Operator: At this time, this concludes our question-and-answer session. I'd now like to turn the call back over to Mr. Roberts for his closing remarks.

Gregory Roberts: Thank you, Kelly. I'd like to thank all of our shareholders for joining -- that joined our call today. Thank you for your interest and continued support. I'd also like to thank all of our employees for their dedication and commitment to A-Mark's continued success. We look forward to keeping you apprised of A-Mark's progress. Thank you.
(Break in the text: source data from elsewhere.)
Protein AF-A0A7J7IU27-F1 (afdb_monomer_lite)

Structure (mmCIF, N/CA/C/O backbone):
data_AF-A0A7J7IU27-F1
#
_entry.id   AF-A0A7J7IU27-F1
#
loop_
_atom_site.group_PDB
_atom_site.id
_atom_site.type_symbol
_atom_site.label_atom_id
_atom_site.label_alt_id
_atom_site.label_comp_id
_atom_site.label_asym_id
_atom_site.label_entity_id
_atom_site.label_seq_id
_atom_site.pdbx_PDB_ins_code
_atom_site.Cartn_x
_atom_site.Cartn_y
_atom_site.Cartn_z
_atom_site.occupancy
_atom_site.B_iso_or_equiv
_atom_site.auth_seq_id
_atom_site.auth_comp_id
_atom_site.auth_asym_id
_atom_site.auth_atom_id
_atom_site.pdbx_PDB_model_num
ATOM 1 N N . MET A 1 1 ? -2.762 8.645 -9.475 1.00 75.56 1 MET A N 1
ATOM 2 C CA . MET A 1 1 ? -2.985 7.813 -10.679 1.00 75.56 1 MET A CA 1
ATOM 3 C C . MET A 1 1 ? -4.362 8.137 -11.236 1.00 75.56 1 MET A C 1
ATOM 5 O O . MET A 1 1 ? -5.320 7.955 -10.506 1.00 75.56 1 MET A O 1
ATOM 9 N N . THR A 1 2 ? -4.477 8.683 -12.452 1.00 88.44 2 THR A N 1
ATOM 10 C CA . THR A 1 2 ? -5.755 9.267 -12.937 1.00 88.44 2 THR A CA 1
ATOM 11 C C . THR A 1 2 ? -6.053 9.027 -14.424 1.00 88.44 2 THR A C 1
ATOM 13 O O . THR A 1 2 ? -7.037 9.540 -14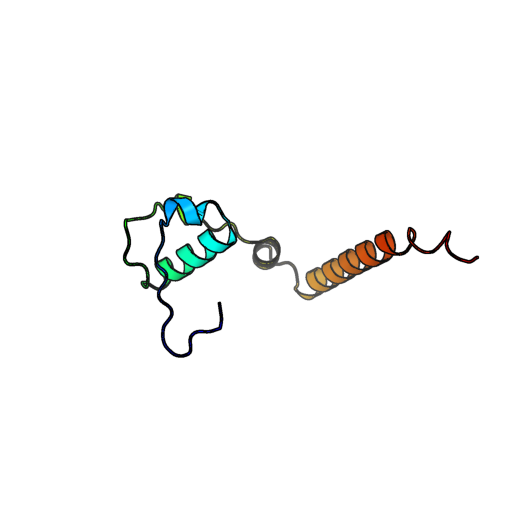.942 1.00 88.44 2 THR A O 1
ATOM 16 N N . ARG A 1 3 ? -5.218 8.261 -15.143 1.00 89.00 3 ARG A N 1
ATOM 17 C CA . ARG A 1 3 ? -5.381 8.048 -16.597 1.00 89.00 3 ARG A CA 1
ATOM 18 C C . ARG A 1 3 ? -6.377 6.945 -16.977 1.00 89.00 3 ARG A C 1
ATOM 20 O O . ARG A 1 3 ? -6.857 6.941 -18.106 1.00 89.00 3 ARG A O 1
ATOM 27 N N . ALA A 1 4 ? -6.663 6.006 -16.078 1.00 89.25 4 ALA A N 1
ATOM 28 C CA . ALA A 1 4 ? -7.591 4.909 -16.345 1.00 89.25 4 ALA A CA 1
ATOM 29 C C . ALA A 1 4 ? -9.049 5.391 -16.277 1.00 89.25 4 ALA A C 1
ATOM 31 O O . ALA A 1 4 ? -9.396 6.170 -15.394 1.00 89.25 4 ALA A O 1
ATOM 32 N N . LYS A 1 5 ? -9.898 4.912 -17.197 1.00 90.69 5 LYS A N 1
ATOM 33 C CA . LYS A 1 5 ? -11.334 5.253 -17.234 1.00 90.69 5 LYS A CA 1
ATOM 34 C C . LYS A 1 5 ? -12.232 4.234 -16.528 1.00 90.69 5 LYS A C 1
ATOM 36 O O . LYS A 1 5 ? -13.305 4.607 -16.077 1.00 90.69 5 LYS A O 1
ATOM 41 N N . SER A 1 6 ? -11.821 2.966 -16.470 1.00 93.19 6 SER A N 1
ATOM 42 C CA . SER A 1 6 ? -12.664 1.862 -15.985 1.00 93.19 6 SER A CA 1
ATO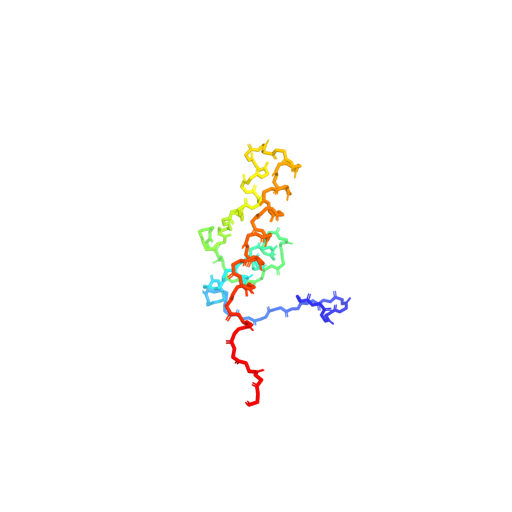M 43 C C . SER A 1 6 ? -11.957 0.933 -15.001 1.00 93.19 6 SER A C 1
ATOM 45 O O . SER A 1 6 ? -12.536 0.582 -13.981 1.00 93.19 6 SER A O 1
ATOM 47 N N . LEU A 1 7 ? -10.711 0.545 -15.280 1.00 92.50 7 LEU A N 1
ATOM 48 C CA . LEU A 1 7 ? -9.935 -0.350 -14.427 1.00 92.50 7 LEU A CA 1
ATOM 49 C C . LEU A 1 7 ? -8.460 0.040 -14.451 1.00 92.50 7 LEU A C 1
ATOM 51 O O . LEU A 1 7 ? -7.904 0.365 -15.501 1.00 92.50 7 LEU A O 1
ATOM 55 N N . LEU A 1 8 ? -7.834 -0.025 -13.282 1.00 93.38 8 LEU A N 1
ATOM 56 C CA . LEU A 1 8 ? -6.400 0.108 -13.106 1.00 93.38 8 LEU A CA 1
ATOM 57 C C . LEU A 1 8 ? -5.847 -1.223 -12.595 1.00 93.38 8 LEU A C 1
ATOM 59 O O . LEU A 1 8 ? -6.253 -1.685 -11.534 1.00 93.38 8 LEU A O 1
ATOM 63 N N . VAL A 1 9 ? -4.904 -1.806 -13.334 1.00 94.69 9 VAL A N 1
ATOM 64 C CA . VAL A 1 9 ? -4.164 -3.003 -12.917 1.00 94.69 9 VAL A CA 1
ATOM 65 C C . VAL A 1 9 ? -2.717 -2.600 -12.657 1.00 94.69 9 VAL A C 1
ATOM 67 O O . VAL A 1 9 ? -2.085 -1.968 -13.504 1.00 94.69 9 VAL A O 1
ATOM 70 N N . LEU A 1 10 ? -2.208 -2.947 -11.478 1.00 93.69 10 LEU A N 1
ATOM 71 C CA . LEU A 1 10 ? -0.828 -2.712 -11.065 1.00 93.69 10 LEU A CA 1
ATOM 72 C C . LEU A 1 10 ? -0.098 -4.053 -10.977 1.00 93.69 10 LEU A C 1
ATOM 74 O O . LEU A 1 10 ? -0.575 -4.968 -10.315 1.00 93.69 10 LEU A O 1
ATOM 78 N N . ILE A 1 11 ? 1.053 -4.157 -11.641 1.00 96.06 11 ILE A N 1
ATOM 79 C CA . ILE A 1 11 ? 1.910 -5.348 -11.626 1.00 96.06 11 ILE A CA 1
ATOM 80 C C . ILE A 1 11 ? 3.300 -4.912 -11.167 1.00 96.06 11 ILE A C 1
ATOM 82 O O . ILE A 1 11 ? 3.883 -3.996 -11.747 1.00 96.06 11 ILE A O 1
ATOM 86 N N . GLY A 1 12 ? 3.829 -5.557 -10.131 1.00 95.88 12 GLY A N 1
ATOM 87 C CA . GLY A 1 12 ? 5.147 -5.260 -9.578 1.00 95.88 12 GLY A CA 1
ATOM 88 C C . GLY A 1 12 ? 5.455 -6.104 -8.344 1.00 95.88 12 GLY A C 1
ATOM 89 O O . GLY A 1 12 ? 4.589 -6.821 -7.851 1.00 95.88 12 GLY A O 1
ATOM 90 N N . ASN A 1 13 ? 6.693 -6.017 -7.851 1.00 96.50 13 ASN A N 1
ATOM 91 C CA . ASN A 1 13 ? 7.090 -6.680 -6.611 1.00 96.50 13 ASN A CA 1
ATOM 92 C C . ASN A 1 13 ? 6.651 -5.824 -5.403 1.00 96.50 13 ASN A C 1
ATOM 94 O O . ASN A 1 13 ? 7.219 -4.744 -5.205 1.00 96.50 13 ASN A O 1
ATOM 98 N N . PRO A 1 14 ? 5.681 -6.276 -4.589 1.00 95.31 14 PRO A N 1
ATOM 99 C CA . PRO A 1 14 ? 5.151 -5.485 -3.480 1.00 95.31 14 PRO A CA 1
ATOM 100 C C . PRO A 1 14 ? 6.198 -5.222 -2.390 1.00 95.31 14 PRO A C 1
ATOM 102 O O . PRO A 1 14 ? 6.211 -4.135 -1.823 1.00 95.31 14 PRO A O 1
ATOM 105 N N . PHE A 1 15 ? 7.129 -6.149 -2.145 1.00 95.50 15 PHE A N 1
ATOM 106 C CA . PHE A 1 15 ? 8.178 -5.987 -1.131 1.00 95.50 15 PHE A CA 1
ATOM 107 C C . PHE A 1 15 ? 9.158 -4.866 -1.481 1.00 95.50 15 PHE A C 1
ATOM 109 O O . PHE A 1 15 ? 9.620 -4.147 -0.600 1.00 95.50 15 PHE A O 1
ATOM 116 N N . VAL A 1 16 ? 9.439 -4.688 -2.774 1.00 96.50 16 VAL A N 1
ATOM 117 C CA . VAL A 1 16 ? 10.278 -3.587 -3.260 1.00 96.50 16 VAL A CA 1
ATOM 118 C C . VAL A 1 16 ? 9.489 -2.281 -3.284 1.00 96.50 16 VAL A C 1
ATOM 120 O O . VAL A 1 16 ? 10.001 -1.248 -2.882 1.00 96.50 16 VAL A O 1
ATOM 123 N N . LEU A 1 17 ? 8.232 -2.300 -3.728 1.00 95.81 17 LEU A N 1
ATOM 124 C CA . LEU A 1 17 ? 7.418 -1.084 -3.801 1.00 95.81 17 LEU A CA 1
ATOM 125 C C . LEU A 1 17 ? 7.120 -0.498 -2.414 1.00 95.81 17 LEU A C 1
ATOM 127 O O . LEU A 1 17 ? 7.145 0.718 -2.250 1.00 95.81 17 LEU A O 1
ATOM 131 N N . CYS A 1 18 ? 6.908 -1.340 -1.403 1.00 95.25 18 CYS A N 1
ATOM 132 C CA . CYS A 1 18 ? 6.648 -0.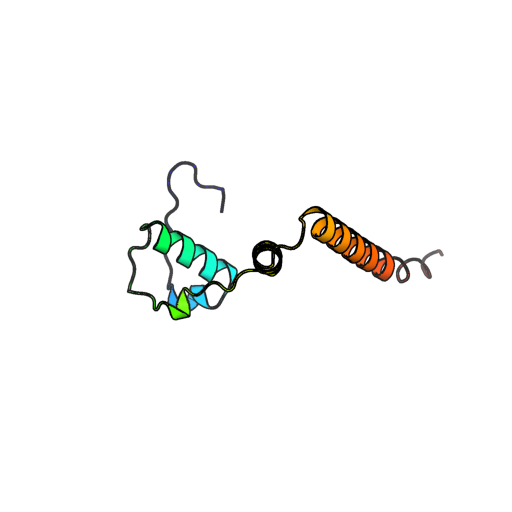900 -0.032 1.00 95.25 18 CYS A CA 1
ATOM 133 C C . CYS A 1 18 ? 7.841 -0.208 0.653 1.00 95.25 18 CYS A C 1
ATOM 135 O O . CYS A 1 18 ? 7.670 0.309 1.757 1.00 95.25 18 CYS A O 1
ATOM 137 N N . THR A 1 19 ? 9.030 -0.155 0.034 1.00 93.69 19 THR A N 1
ATOM 138 C CA . THR A 1 19 ? 10.140 0.658 0.560 1.00 93.69 19 THR A CA 1
ATOM 139 C C . THR A 1 19 ? 9.888 2.159 0.401 1.00 93.69 19 THR A C 1
ATOM 141 O O . THR A 1 19 ? 10.486 2.954 1.119 1.00 93.69 19 THR A O 1
ATOM 144 N N . ASP A 1 20 ? 9.025 2.559 -0.538 1.00 94.62 20 ASP A N 1
ATOM 145 C CA . ASP A 1 20 ? 8.564 3.940 -0.687 1.00 94.62 20 ASP A CA 1
ATOM 146 C C . ASP A 1 20 ? 7.215 4.135 0.014 1.00 94.62 20 ASP A C 1
ATOM 148 O O . ASP A 1 20 ? 6.272 3.362 -0.163 1.00 94.62 20 ASP A O 1
ATOM 152 N N . GLU A 1 21 ? 7.098 5.216 0.783 1.00 92.31 21 GLU A N 1
ATOM 153 C CA . GLU A 1 21 ? 5.916 5.482 1.606 1.00 92.31 21 GLU A CA 1
ATOM 154 C C . GLU A 1 21 ? 4.634 5.677 0.784 1.00 92.31 21 GLU A C 1
ATOM 156 O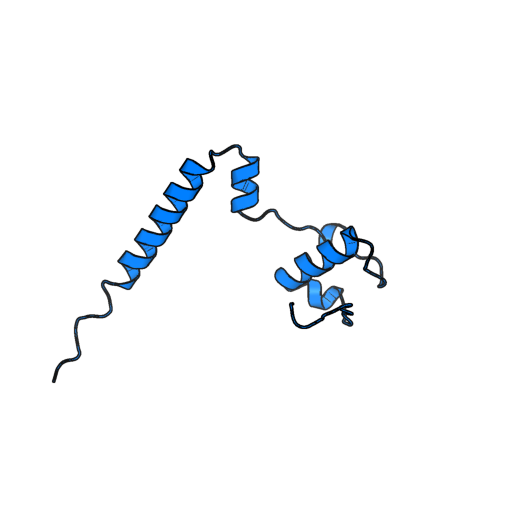 O . GLU A 1 21 ? 3.551 5.255 1.197 1.00 92.31 21 GLU A O 1
ATOM 161 N N . LYS A 1 22 ? 4.719 6.307 -0.394 1.00 93.31 22 LYS A N 1
ATOM 162 C CA . LYS A 1 22 ? 3.533 6.561 -1.227 1.00 93.31 22 LYS A CA 1
ATOM 163 C C . LYS A 1 22 ? 3.027 5.259 -1.832 1.00 93.31 22 LYS A C 1
ATOM 165 O O . LYS A 1 22 ? 1.818 5.019 -1.843 1.00 93.31 22 LYS A O 1
ATOM 170 N N . TRP A 1 23 ? 3.945 4.421 -2.305 1.00 95.38 23 TRP A N 1
ATOM 171 C CA . TRP A 1 23 ? 3.622 3.090 -2.806 1.00 95.38 23 TRP A CA 1
ATOM 172 C C . TRP A 1 23 ? 3.075 2.183 -1.709 1.00 95.38 23 TRP A C 1
ATOM 174 O O . TRP A 1 23 ? 2.031 1.567 -1.916 1.00 95.38 23 TRP A O 1
ATOM 184 N N . ARG A 1 24 ? 3.696 2.171 -0.526 1.00 95.25 24 ARG A N 1
ATOM 185 C CA . ARG A 1 24 ? 3.200 1.431 0.639 1.00 95.25 24 ARG A CA 1
ATOM 186 C C . ARG A 1 24 ? 1.764 1.813 0.991 1.00 95.25 24 ARG A C 1
ATOM 188 O O . ARG A 1 24 ? 0.909 0.937 1.092 1.00 95.25 24 ARG A O 1
ATOM 195 N N . ARG A 1 25 ? 1.461 3.114 1.094 1.00 94.12 25 ARG A N 1
ATOM 196 C CA . ARG A 1 25 ? 0.092 3.601 1.358 1.00 94.12 25 ARG A CA 1
ATOM 197 C C . ARG A 1 25 ? -0.903 3.162 0.291 1.00 94.12 25 ARG A C 1
ATOM 199 O O . ARG A 1 25 ? -2.017 2.760 0.615 1.00 94.12 25 ARG A O 1
ATOM 206 N N . MET A 1 26 ? -0.511 3.240 -0.978 1.00 94.69 26 MET A N 1
ATOM 207 C CA . MET A 1 26 ? -1.355 2.798 -2.086 1.00 94.69 26 MET A CA 1
ATOM 208 C C . MET A 1 26 ? -1.639 1.296 -2.015 1.00 94.69 26 MET A C 1
ATOM 210 O O . MET A 1 26 ? -2.789 0.892 -2.161 1.00 94.69 26 MET A O 1
ATOM 214 N N . ILE A 1 27 ? -0.617 0.476 -1.770 1.00 95.88 27 ILE A N 1
ATOM 215 C CA . ILE A 1 27 ? -0.757 -0.978 -1.652 1.00 95.88 27 ILE A CA 1
ATOM 216 C C . ILE A 1 27 ? -1.650 -1.329 -0.460 1.00 95.88 27 ILE A C 1
ATOM 218 O O . ILE A 1 27 ? -2.598 -2.089 -0.628 1.00 95.88 27 ILE A O 1
ATOM 222 N N . ALA A 1 28 ? -1.428 -0.721 0.706 1.00 95.62 28 ALA A N 1
ATOM 223 C CA . ALA A 1 28 ? -2.278 -0.919 1.879 1.00 95.62 28 ALA A CA 1
ATOM 224 C C . ALA A 1 28 ? -3.747 -0.551 1.604 1.00 95.62 28 ALA A C 1
ATOM 226 O O . ALA A 1 28 ? -4.644 -1.305 1.977 1.00 95.62 28 ALA A O 1
ATOM 227 N N . HIS A 1 29 ? -4.006 0.540 0.877 1.00 94.81 29 HIS A N 1
ATOM 228 C CA . HIS A 1 29 ? -5.361 0.893 0.450 1.00 94.81 29 HIS A CA 1
ATOM 229 C C . HIS A 1 29 ? -5.988 -0.171 -0.473 1.00 94.81 29 HIS A C 1
ATOM 231 O O . HIS A 1 29 ? -7.153 -0.525 -0.306 1.00 94.81 29 HIS A O 1
ATOM 237 N N . ILE A 1 30 ? -5.218 -0.719 -1.420 1.00 95.56 30 ILE A N 1
ATOM 238 C CA . ILE A 1 30 ? -5.679 -1.783 -2.331 1.00 95.56 30 ILE A CA 1
ATOM 239 C C . ILE A 1 30 ? -5.980 -3.081 -1.563 1.00 95.56 30 ILE A C 1
ATOM 241 O O . ILE A 1 30 ? -6.995 -3.722 -1.837 1.00 95.56 30 ILE A O 1
ATOM 245 N N . VAL A 1 31 ? -5.134 -3.454 -0.595 1.00 95.88 31 VAL A N 1
ATOM 246 C CA . VAL A 1 31 ? -5.332 -4.634 0.266 1.00 95.88 31 VAL A CA 1
ATOM 247 C C . VAL A 1 31 ? -6.601 -4.483 1.105 1.00 95.88 31 VAL A C 1
ATOM 249 O O . VAL A 1 31 ? -7.446 -5.373 1.087 1.00 95.88 31 VAL A O 1
ATOM 252 N N . GLN A 1 32 ? -6.785 -3.338 1.771 1.00 94.75 32 GLN A N 1
ATOM 253 C CA . GLN A 1 32 ? -7.989 -3.049 2.565 1.00 94.75 32 GLN A CA 1
ATOM 254 C C . GLN A 1 32 ? -9.271 -3.077 1.721 1.00 94.75 32 GLN A C 1
ATOM 256 O O . GLN A 1 32 ? -10.327 -3.468 2.212 1.00 94.75 32 GLN A O 1
ATOM 261 N N . GLY A 1 33 ? -9.182 -2.691 0.446 1.00 95.19 33 GLY A N 1
ATOM 262 C CA . GLY A 1 33 ? -10.285 -2.771 -0.512 1.00 95.19 33 GLY A CA 1
ATOM 263 C C . GLY A 1 33 ? -10.508 -4.157 -1.133 1.00 95.19 33 GLY A C 1
ATOM 264 O O . GLY A 1 33 ? -11.401 -4.294 -1.965 1.00 95.19 33 GLY A O 1
ATOM 265 N N . GLY A 1 34 ? -9.702 -5.168 -0.788 1.00 95.94 34 GLY A N 1
ATOM 266 C CA . GLY A 1 34 ? -9.800 -6.524 -1.342 1.00 95.94 34 GLY A CA 1
ATOM 267 C C . GLY A 1 34 ? -9.333 -6.662 -2.798 1.00 95.94 34 GLY A C 1
ATOM 268 O O . GLY A 1 34 ? -9.623 -7.665 -3.442 1.00 95.94 34 GLY A O 1
ATOM 269 N N . GLY A 1 35 ? -8.628 -5.665 -3.341 1.00 96.06 35 GLY A N 1
ATOM 270 C CA . GLY A 1 35 ? -8.158 -5.659 -4.733 1.00 96.06 35 GLY A CA 1
ATOM 271 C C . GLY A 1 35 ? -6.778 -6.287 -4.944 1.00 96.06 35 GLY A C 1
ATOM 272 O O . GLY A 1 35 ? -6.307 -6.368 -6.078 1.00 96.06 35 GLY A O 1
ATOM 273 N N . TYR A 1 36 ? -6.100 -6.685 -3.867 1.00 97.19 36 TYR A N 1
ATOM 274 C CA . TYR A 1 36 ? -4.760 -7.259 -3.922 1.00 97.19 36 TYR A CA 1
ATOM 275 C C . TYR A 1 36 ? -4.818 -8.777 -4.121 1.00 97.19 36 TYR A C 1
ATOM 277 O O . TYR A 1 36 ? -5.502 -9.477 -3.383 1.00 97.19 36 TYR A O 1
ATOM 285 N N . LEU A 1 37 ? -4.080 -9.272 -5.116 1.00 96.94 37 LEU A N 1
ATOM 286 C CA . LEU A 1 37 ? -4.078 -10.682 -5.532 1.00 96.94 37 LEU A CA 1
ATOM 287 C C . LEU A 1 37 ? -2.677 -11.324 -5.461 1.00 96.94 37 LEU A C 1
ATOM 289 O O . LEU A 1 37 ? -2.441 -12.347 -6.099 1.00 96.94 37 LEU A 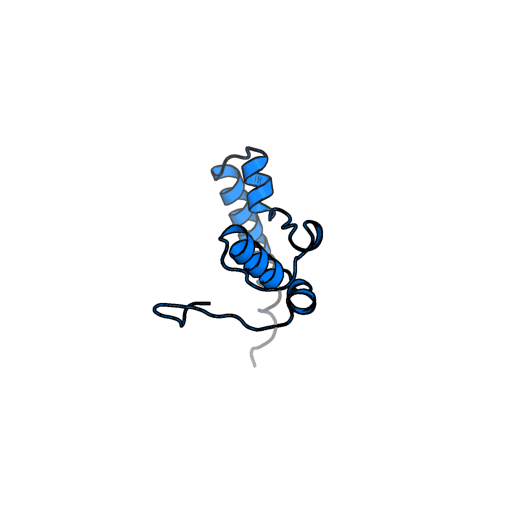O 1
ATOM 293 N N . GLY A 1 38 ? -1.726 -10.689 -4.767 1.00 94.12 38 GLY A N 1
ATOM 294 C CA . GLY A 1 38 ? -0.347 -11.173 -4.638 1.00 94.12 38 GLY A CA 1
ATOM 295 C C . GLY A 1 38 ? -0.106 -12.010 -3.380 1.00 94.12 38 GLY A C 1
ATOM 296 O O . GLY A 1 38 ? -1.042 -12.400 -2.686 1.00 94.12 38 GLY A O 1
ATOM 297 N N . GLU A 1 39 ? 1.171 -12.259 -3.077 1.00 93.62 39 GLU A N 1
ATOM 298 C CA . GLU A 1 39 ? 1.588 -12.952 -1.850 1.00 93.62 39 GLU A CA 1
ATOM 299 C C . GLU A 1 39 ? 1.205 -12.175 -0.589 1.00 93.62 39 GLU A C 1
ATOM 301 O O . GLU A 1 39 ? 1.172 -10.943 -0.602 1.00 93.62 39 GLU A O 1
ATOM 306 N N . GLU A 1 40 ? 0.948 -12.893 0.504 1.00 94.06 40 GLU A N 1
ATOM 307 C CA . GLU A 1 40 ? 0.565 -12.302 1.784 1.00 94.06 40 GLU A CA 1
ATOM 308 C C . GLU A 1 40 ? 1.610 -11.287 2.270 1.00 94.06 40 GLU A C 1
ATOM 310 O O . GLU A 1 40 ? 2.810 -11.561 2.327 1.00 94.06 40 GLU A O 1
ATOM 315 N N . LEU A 1 41 ? 1.136 -10.087 2.605 1.00 94.88 41 LEU A N 1
ATOM 316 C CA . LEU A 1 41 ? 1.960 -9.006 3.132 1.00 94.88 41 LEU A CA 1
ATOM 317 C C . LEU A 1 41 ? 1.734 -8.918 4.637 1.00 94.88 41 LEU A C 1
ATOM 319 O O . LEU A 1 41 ? 0.593 -8.940 5.095 1.00 94.88 41 LEU A O 1
ATOM 323 N N . SER A 1 42 ? 2.815 -8.796 5.405 1.00 94.75 42 SER A N 1
ATOM 324 C CA . SER A 1 42 ? 2.711 -8.685 6.858 1.00 94.75 42 SER A CA 1
ATOM 325 C C . SER A 1 42 ? 2.022 -7.385 7.276 1.00 94.75 42 SER A C 1
ATOM 327 O O . SER A 1 42 ? 2.151 -6.349 6.618 1.00 94.75 42 SER A O 1
ATOM 329 N N . GLU A 1 43 ? 1.339 -7.421 8.421 1.00 92.00 43 GLU A N 1
ATOM 330 C CA . GLU A 1 43 ? 0.699 -6.229 8.992 1.00 92.00 43 GLU A CA 1
ATOM 331 C C . GLU A 1 43 ? 1.702 -5.094 9.221 1.00 92.00 43 GLU A C 1
ATOM 333 O O . GLU A 1 43 ? 1.394 -3.936 8.955 1.00 92.00 43 GLU A O 1
ATOM 338 N N . GLU A 1 44 ? 2.926 -5.426 9.638 1.00 91.25 44 GLU A N 1
ATOM 339 C CA . GLU A 1 44 ? 3.994 -4.444 9.843 1.00 91.25 44 GLU A CA 1
ATOM 340 C C . GLU A 1 44 ? 4.384 -3.739 8.536 1.00 91.25 44 GLU A C 1
ATOM 342 O O . GLU A 1 44 ? 4.587 -2.528 8.520 1.00 91.25 44 GLU A O 1
ATOM 347 N N . LEU A 1 45 ? 4.429 -4.466 7.414 1.00 91.25 45 LEU A N 1
ATOM 348 C CA . LEU A 1 45 ? 4.731 -3.874 6.110 1.00 91.25 45 LEU A CA 1
ATOM 349 C C . LEU A 1 45 ? 3.598 -2.962 5.617 1.00 91.25 45 LEU A C 1
ATOM 351 O O . LEU A 1 45 ? 3.851 -1.999 4.894 1.00 91.25 45 LEU A O 1
ATOM 355 N N . LEU A 1 46 ? 2.356 -3.264 5.995 1.00 9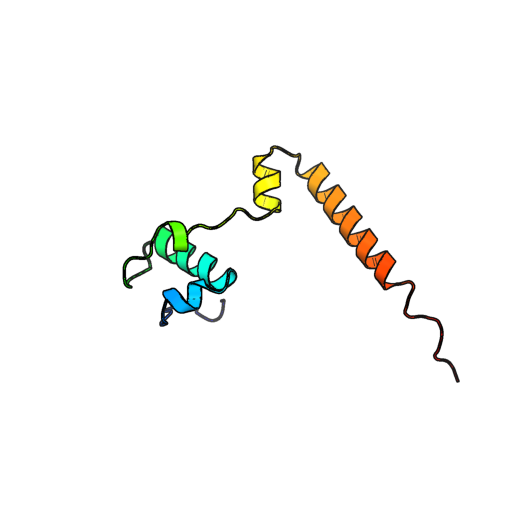1.44 46 LEU A N 1
ATOM 356 C CA . LEU A 1 46 ? 1.164 -2.496 5.628 1.00 91.44 46 LEU A CA 1
ATOM 357 C C . LEU A 1 46 ? 0.809 -1.401 6.637 1.00 91.44 46 LEU A C 1
ATOM 359 O O . LEU A 1 46 ? -0.158 -0.662 6.427 1.00 91.44 46 LEU A O 1
ATOM 363 N N . ARG A 1 47 ? 1.577 -1.272 7.719 1.00 89.88 47 ARG A N 1
ATOM 364 C CA . ARG A 1 47 ? 1.347 -0.273 8.751 1.00 89.88 47 ARG A CA 1
ATOM 365 C C . ARG A 1 47 ? 1.543 1.123 8.168 1.00 89.88 47 ARG A C 1
ATOM 367 O O . ARG A 1 47 ? 2.651 1.534 7.833 1.00 89.88 47 ARG A O 1
ATOM 374 N N . ILE A 1 48 ? 0.444 1.865 8.063 1.00 84.25 48 ILE A N 1
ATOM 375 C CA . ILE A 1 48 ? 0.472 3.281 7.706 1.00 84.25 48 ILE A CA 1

Operator: Before we conclude today's call, I would like to provide A-Mark's Safe Harbor statement that includes important cautions regarding forward-looking statements made during this call. During today's call, there were forward-looking statements made regarding future events. Statements that relate A-Mark's future plans, objectives, expectations, performance, events and the like are forward-looking statements within the meaning of the Private Securities Litigation Reform Act of 1995 and the Securities Exchange Act of 1934. Future events, risks and uncertainties individually or in aggregate could cause actual results to differ materially from those expressed or implied in these statements. Factors that could cause actual results to differ include the following: the failure to execute the company's growth strategy as planned; greater-than-anticipated costs incurred to execute the strategy; changes in the current domestic and international political climate; increased competition for A-Mark's higher-margin services which could depress pricing; the failure of the company's business model to respond to changes in the market environment as anticipated; general risk of doing business in the commodity markets and other business, economic, financial and governmental risks as described in the company's public filings with the Securities and Exchange Commission. The words should, believe, estimate, expect, intend, anticipate, foresee, plan and similar expressions and variations thereof identity certain of such forward-looking statements which speak only as of the dates on which they were made. Additionally, any statements related to future improved performance and estimates of revenues and earnings per share are forward-looking statements. The company undertakes no obligation to publicly update or revise any forward-looking statements. Readers are cautioned not to place undue reliance on these forward-looking statements. Finally, I would like to remind everyone that a recording of today's call will be available for replay via a link on the Investors section of the company's website. Thank you for joining us today for A-Mark's earnings call. You may now disconnect.